**WHAT IS BEING ASKED:** Please set down only the lines below starting with the line with "PRO A 1 16 ? -10.425" and going on through the line with "ATOM 136 O O", verbatim and without pictures.

**RECORD EXCERPTS:**
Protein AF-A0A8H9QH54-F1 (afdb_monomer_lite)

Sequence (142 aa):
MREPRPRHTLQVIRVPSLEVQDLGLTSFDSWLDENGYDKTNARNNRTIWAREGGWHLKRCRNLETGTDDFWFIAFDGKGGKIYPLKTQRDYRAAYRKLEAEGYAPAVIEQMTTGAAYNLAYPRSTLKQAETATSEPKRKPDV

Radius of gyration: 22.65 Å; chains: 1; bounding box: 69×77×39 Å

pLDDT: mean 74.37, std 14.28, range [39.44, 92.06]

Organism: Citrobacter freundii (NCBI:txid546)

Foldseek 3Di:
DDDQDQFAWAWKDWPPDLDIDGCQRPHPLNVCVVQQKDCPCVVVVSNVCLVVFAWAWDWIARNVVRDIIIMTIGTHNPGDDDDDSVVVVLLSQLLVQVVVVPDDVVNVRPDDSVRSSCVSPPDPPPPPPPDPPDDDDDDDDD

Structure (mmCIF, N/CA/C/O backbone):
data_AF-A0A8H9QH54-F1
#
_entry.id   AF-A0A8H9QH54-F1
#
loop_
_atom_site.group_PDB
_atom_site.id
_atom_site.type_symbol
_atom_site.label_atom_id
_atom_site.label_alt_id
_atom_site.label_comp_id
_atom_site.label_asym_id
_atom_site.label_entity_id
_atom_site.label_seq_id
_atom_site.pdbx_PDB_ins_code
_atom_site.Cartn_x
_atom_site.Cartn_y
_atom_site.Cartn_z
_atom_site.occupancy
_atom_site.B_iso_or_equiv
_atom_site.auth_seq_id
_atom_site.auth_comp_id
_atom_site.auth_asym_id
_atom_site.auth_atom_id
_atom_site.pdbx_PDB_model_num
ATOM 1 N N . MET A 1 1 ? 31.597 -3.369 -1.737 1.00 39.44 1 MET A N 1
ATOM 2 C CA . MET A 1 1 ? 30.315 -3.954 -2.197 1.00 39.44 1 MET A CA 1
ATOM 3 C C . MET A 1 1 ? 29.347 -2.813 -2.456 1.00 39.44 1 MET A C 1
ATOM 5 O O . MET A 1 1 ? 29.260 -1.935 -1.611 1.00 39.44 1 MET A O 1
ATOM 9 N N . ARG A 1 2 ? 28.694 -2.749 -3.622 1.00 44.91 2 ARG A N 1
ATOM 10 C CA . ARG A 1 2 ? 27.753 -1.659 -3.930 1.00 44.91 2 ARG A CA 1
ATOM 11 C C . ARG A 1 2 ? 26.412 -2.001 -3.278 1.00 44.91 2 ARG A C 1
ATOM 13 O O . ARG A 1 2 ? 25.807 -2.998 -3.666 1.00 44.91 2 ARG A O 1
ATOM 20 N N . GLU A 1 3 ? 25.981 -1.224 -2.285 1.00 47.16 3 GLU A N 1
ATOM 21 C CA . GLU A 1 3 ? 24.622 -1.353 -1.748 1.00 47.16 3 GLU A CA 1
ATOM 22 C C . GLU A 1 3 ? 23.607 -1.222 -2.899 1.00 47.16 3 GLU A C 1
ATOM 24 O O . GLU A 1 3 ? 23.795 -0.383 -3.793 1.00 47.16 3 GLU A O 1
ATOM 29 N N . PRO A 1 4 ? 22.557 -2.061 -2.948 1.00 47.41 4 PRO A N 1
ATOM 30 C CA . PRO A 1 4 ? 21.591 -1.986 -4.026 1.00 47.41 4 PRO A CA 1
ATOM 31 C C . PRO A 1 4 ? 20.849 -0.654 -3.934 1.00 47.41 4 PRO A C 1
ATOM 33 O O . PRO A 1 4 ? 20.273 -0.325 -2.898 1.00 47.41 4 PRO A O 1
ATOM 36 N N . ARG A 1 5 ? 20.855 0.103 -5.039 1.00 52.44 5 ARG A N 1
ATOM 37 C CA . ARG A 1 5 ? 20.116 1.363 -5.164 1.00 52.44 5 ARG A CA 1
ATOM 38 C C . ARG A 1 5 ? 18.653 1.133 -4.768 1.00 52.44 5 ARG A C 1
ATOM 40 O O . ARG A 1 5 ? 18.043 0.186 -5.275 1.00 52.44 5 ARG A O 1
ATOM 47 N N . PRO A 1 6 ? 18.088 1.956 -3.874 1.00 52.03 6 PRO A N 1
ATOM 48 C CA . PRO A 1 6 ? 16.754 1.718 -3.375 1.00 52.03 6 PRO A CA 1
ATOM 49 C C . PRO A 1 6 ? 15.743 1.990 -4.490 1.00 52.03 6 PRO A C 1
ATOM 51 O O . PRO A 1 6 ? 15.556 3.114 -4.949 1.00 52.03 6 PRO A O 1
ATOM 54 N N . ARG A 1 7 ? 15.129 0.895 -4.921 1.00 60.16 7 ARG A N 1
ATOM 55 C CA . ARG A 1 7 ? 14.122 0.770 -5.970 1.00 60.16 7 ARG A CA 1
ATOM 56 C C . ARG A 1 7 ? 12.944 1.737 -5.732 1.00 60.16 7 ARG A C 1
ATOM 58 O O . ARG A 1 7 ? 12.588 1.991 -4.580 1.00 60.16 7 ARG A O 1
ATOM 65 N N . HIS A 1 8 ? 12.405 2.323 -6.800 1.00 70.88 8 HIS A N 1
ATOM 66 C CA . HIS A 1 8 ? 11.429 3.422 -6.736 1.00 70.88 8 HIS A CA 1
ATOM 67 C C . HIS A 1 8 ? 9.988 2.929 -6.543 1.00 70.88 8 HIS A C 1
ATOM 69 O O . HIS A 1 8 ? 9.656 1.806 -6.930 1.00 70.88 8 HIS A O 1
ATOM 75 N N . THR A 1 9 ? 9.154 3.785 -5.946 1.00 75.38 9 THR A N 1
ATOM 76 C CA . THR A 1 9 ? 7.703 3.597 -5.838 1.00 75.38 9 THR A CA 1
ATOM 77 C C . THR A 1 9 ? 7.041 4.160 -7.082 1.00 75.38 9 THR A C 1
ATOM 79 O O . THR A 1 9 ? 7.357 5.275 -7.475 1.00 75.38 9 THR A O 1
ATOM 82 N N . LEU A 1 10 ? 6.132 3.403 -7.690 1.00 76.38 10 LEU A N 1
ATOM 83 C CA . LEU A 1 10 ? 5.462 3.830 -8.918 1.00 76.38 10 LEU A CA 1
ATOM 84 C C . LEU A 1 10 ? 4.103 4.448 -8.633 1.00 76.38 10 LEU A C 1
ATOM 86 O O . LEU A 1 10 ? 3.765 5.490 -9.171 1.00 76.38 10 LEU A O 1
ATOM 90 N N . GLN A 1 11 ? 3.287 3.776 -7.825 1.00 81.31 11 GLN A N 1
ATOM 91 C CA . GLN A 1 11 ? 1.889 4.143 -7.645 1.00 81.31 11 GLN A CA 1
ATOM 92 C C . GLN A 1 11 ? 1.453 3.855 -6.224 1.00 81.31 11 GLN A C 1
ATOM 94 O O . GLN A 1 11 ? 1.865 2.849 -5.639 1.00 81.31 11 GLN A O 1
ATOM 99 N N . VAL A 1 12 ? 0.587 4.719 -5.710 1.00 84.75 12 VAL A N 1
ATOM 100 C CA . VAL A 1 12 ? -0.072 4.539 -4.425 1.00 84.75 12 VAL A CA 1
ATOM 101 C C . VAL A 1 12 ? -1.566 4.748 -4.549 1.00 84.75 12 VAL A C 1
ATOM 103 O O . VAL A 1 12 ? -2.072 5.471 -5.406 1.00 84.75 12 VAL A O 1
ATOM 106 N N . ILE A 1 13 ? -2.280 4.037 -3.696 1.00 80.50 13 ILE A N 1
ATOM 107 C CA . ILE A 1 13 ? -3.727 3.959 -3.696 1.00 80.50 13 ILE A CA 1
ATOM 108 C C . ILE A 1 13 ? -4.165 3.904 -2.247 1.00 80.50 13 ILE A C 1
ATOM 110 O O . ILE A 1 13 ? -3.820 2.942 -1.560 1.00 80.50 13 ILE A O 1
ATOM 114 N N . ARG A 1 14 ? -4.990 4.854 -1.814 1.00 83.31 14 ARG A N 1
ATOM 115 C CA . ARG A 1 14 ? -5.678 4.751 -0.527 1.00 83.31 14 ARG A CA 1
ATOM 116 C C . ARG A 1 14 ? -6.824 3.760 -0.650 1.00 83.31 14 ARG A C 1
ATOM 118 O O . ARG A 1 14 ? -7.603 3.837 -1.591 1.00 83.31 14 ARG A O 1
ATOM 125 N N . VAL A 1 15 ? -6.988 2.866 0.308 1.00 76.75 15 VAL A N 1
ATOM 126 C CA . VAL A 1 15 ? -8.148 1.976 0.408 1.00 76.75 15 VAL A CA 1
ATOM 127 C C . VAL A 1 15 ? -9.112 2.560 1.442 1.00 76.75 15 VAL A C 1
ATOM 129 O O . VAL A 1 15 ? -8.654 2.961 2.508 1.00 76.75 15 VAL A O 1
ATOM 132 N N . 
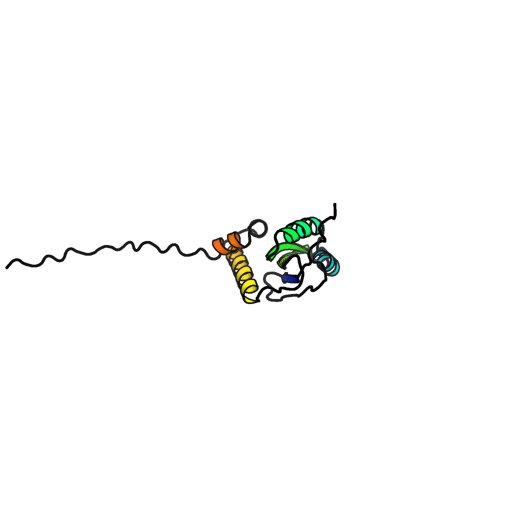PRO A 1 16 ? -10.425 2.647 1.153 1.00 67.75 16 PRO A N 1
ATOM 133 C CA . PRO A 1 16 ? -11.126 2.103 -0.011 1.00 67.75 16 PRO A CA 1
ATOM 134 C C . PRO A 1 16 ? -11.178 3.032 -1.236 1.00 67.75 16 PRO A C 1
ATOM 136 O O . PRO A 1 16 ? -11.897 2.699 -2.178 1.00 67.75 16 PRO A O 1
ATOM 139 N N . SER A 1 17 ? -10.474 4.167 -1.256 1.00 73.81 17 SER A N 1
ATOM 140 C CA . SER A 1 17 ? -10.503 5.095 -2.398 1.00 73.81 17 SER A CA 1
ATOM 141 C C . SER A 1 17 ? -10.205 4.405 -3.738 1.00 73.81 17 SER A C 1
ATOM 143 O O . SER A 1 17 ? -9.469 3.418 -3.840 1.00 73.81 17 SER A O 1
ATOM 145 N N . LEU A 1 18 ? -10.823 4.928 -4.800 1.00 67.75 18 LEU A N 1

**ANSWER TO THIS EXERCISE:**
PRO A 1 16 ? -10.425 2.647 1.153 1.00 67.75 16 PRO A N 1
ATOM 133 C CA . PRO A 1 16 ? -11.126 2.103 -0.011 1.00 67.75 16 PRO A CA 1
ATOM 134 C C . PRO A 1 16 ? -11.178 3.032 -1.236 1.00 67.75 16 PRO A C 1
ATOM 136 O O . PRO A 1 16 ? -11.897 2.699 -2.178 1.00 67.75 16 PRO A O 1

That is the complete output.